**Task prompt**
The lines below, from the one holding "ATOM 44 C CA" through the one holding "ATOM 72 C C", are to be restated word for word, with all images left out.
*** Opening Source data ***
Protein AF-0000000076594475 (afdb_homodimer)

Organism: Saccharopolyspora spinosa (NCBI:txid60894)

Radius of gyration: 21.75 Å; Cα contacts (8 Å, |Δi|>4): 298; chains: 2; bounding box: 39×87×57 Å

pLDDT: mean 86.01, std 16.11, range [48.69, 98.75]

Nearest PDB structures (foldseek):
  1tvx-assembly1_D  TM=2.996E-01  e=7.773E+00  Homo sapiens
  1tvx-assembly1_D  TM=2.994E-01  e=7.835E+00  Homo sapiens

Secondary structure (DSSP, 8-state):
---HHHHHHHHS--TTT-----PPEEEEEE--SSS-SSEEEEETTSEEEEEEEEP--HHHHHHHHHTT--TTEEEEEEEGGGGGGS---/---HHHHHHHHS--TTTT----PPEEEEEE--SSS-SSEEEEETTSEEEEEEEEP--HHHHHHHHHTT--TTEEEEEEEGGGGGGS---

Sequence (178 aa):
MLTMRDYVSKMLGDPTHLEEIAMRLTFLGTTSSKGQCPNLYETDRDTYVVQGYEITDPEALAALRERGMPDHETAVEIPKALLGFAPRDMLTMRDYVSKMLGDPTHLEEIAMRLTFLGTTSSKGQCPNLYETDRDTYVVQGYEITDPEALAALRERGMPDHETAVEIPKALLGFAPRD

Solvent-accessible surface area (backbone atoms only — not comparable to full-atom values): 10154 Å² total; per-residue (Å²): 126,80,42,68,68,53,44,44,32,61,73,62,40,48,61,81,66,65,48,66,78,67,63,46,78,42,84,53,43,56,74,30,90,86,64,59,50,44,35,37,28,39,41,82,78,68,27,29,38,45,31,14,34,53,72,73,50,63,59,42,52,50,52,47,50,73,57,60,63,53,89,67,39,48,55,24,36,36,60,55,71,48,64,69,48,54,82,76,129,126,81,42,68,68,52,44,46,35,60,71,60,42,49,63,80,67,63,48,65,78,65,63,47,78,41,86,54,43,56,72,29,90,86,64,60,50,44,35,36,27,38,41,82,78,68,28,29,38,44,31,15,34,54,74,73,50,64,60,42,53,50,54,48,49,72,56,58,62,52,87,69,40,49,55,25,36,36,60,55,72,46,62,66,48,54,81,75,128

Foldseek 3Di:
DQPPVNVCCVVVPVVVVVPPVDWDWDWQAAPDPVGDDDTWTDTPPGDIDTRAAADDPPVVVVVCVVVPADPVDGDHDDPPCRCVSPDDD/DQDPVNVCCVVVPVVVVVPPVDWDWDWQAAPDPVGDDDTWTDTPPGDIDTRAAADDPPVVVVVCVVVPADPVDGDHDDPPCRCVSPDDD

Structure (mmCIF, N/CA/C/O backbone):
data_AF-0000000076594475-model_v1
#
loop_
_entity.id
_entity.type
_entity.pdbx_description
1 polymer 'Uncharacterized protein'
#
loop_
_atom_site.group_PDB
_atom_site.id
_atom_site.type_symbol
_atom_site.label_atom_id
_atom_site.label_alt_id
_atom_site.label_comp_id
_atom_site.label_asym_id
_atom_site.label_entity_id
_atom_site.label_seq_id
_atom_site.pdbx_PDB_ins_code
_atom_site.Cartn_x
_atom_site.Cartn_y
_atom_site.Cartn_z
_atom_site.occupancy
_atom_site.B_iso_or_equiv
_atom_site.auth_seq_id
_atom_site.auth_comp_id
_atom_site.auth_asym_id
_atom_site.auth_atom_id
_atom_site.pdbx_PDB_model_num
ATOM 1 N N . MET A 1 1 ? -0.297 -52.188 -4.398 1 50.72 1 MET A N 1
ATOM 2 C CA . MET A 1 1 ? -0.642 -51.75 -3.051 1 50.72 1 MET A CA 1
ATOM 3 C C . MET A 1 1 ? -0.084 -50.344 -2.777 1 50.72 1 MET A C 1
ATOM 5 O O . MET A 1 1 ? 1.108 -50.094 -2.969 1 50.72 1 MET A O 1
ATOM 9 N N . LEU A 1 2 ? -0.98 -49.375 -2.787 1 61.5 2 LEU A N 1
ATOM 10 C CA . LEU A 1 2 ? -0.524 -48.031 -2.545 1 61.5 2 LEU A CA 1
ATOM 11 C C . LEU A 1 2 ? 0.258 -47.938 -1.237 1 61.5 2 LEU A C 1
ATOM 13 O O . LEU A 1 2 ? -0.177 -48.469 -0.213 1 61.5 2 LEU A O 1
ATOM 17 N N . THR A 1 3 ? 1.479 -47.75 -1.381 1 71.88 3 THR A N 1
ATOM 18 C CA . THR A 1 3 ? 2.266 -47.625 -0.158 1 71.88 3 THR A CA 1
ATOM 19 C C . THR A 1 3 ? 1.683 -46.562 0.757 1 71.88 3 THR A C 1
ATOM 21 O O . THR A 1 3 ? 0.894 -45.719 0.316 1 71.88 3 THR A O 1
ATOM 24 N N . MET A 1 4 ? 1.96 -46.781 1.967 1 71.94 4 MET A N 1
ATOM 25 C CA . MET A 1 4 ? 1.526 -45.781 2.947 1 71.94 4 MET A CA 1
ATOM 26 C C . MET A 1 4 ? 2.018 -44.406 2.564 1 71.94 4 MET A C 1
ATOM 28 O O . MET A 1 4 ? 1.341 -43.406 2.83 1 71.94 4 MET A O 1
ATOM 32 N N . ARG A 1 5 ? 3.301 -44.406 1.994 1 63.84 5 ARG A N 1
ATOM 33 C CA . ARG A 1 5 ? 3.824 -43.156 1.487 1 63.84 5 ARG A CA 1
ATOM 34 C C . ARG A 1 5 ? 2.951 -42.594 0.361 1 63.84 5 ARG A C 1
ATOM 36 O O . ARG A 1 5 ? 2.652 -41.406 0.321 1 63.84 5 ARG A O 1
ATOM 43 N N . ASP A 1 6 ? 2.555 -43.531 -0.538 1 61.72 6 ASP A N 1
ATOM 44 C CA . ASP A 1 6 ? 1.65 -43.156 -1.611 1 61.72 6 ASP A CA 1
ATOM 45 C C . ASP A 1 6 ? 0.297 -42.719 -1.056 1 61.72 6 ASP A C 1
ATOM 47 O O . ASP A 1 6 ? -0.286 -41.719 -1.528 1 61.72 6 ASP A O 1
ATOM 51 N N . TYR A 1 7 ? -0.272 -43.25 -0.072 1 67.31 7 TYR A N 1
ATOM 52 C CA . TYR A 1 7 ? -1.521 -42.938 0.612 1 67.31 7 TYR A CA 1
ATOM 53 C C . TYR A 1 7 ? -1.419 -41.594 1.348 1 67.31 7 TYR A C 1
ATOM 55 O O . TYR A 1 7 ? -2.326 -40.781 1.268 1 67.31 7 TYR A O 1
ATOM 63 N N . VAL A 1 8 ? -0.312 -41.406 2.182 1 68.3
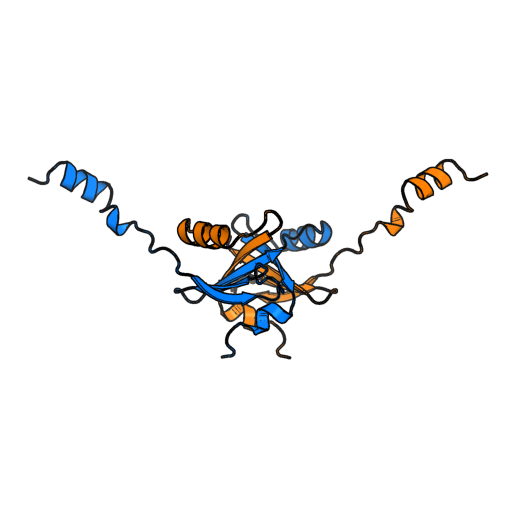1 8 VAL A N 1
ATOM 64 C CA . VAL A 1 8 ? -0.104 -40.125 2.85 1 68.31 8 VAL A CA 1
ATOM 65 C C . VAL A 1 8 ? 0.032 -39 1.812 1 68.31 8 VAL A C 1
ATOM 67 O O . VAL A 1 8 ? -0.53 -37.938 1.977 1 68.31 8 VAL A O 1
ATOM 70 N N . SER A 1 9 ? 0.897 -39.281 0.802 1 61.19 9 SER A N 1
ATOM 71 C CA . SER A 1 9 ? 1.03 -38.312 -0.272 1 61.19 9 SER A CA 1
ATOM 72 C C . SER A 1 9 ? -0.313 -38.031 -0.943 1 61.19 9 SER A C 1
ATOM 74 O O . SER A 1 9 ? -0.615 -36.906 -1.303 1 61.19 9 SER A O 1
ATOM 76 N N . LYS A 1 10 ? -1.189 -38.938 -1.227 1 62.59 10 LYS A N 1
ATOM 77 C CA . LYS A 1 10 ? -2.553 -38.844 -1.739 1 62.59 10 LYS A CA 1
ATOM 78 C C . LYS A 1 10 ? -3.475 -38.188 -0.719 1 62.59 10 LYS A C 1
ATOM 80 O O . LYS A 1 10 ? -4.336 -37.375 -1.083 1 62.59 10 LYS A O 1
*** Closing Source data ***
**Answer for this exercise**
ATOM 44 C CA . ASP A 1 6 ? 1.65 -43.156 -1.611 1 61.72 6 ASP A CA 1
ATOM 45 C C . ASP A 1 6 ? 0.297 -42.719 -1.056 1 61.72 6 ASP A C 1
ATOM 47 O O . ASP A 1 6 ? -0.286 -41.719 -1.528 1 61.72 6 ASP A O 1
ATOM 51 N N . TYR A 1 7 ? -0.272 -43.25 -0.072 1 67.31 7 TYR A N 1
ATOM 52 C CA . TYR A 1 7 ? -1.521 -42.938 0.612 1 67.31 7 TYR A CA 1
ATOM 53 C C . TYR A 1 7 ? -1.419 -41.594 1.348 1 67.31 7 TYR A C 1
ATOM 55 O O . TYR A 1 7 ? -2.326 -40.781 1.268 1 67.31 7 TYR A O 1
ATOM 63 N N . VAL A 1 8 ? -0.312 -41.406 2.182 1 68.3
1 8 VAL A N 1
ATOM 64 C CA . VAL A 1 8 ? -0.104 -40.125 2.85 1 68.31 8 VAL A CA 1
ATOM 65 C C . VAL A 1 8 ? 0.032 -39 1.812 1 68.31 8 VAL A C 1
ATOM 67 O O . VAL A 1 8 ? -0.53 -37.938 1.977 1 68.31 8 VAL A O 1
ATOM 70 N N . SER A 1 9 ? 0.897 -39.281 0.802 1 61.19 9 SER A N 1
ATOM 71 C CA . SER A 1 9 ? 1.03 -38.312 -0.272 1 61.19 9 SER A CA 1
ATOM 72 C C . SER A 1 9 ? -0.313 -38.031 -0.943 1 61.19 9 SER A C 1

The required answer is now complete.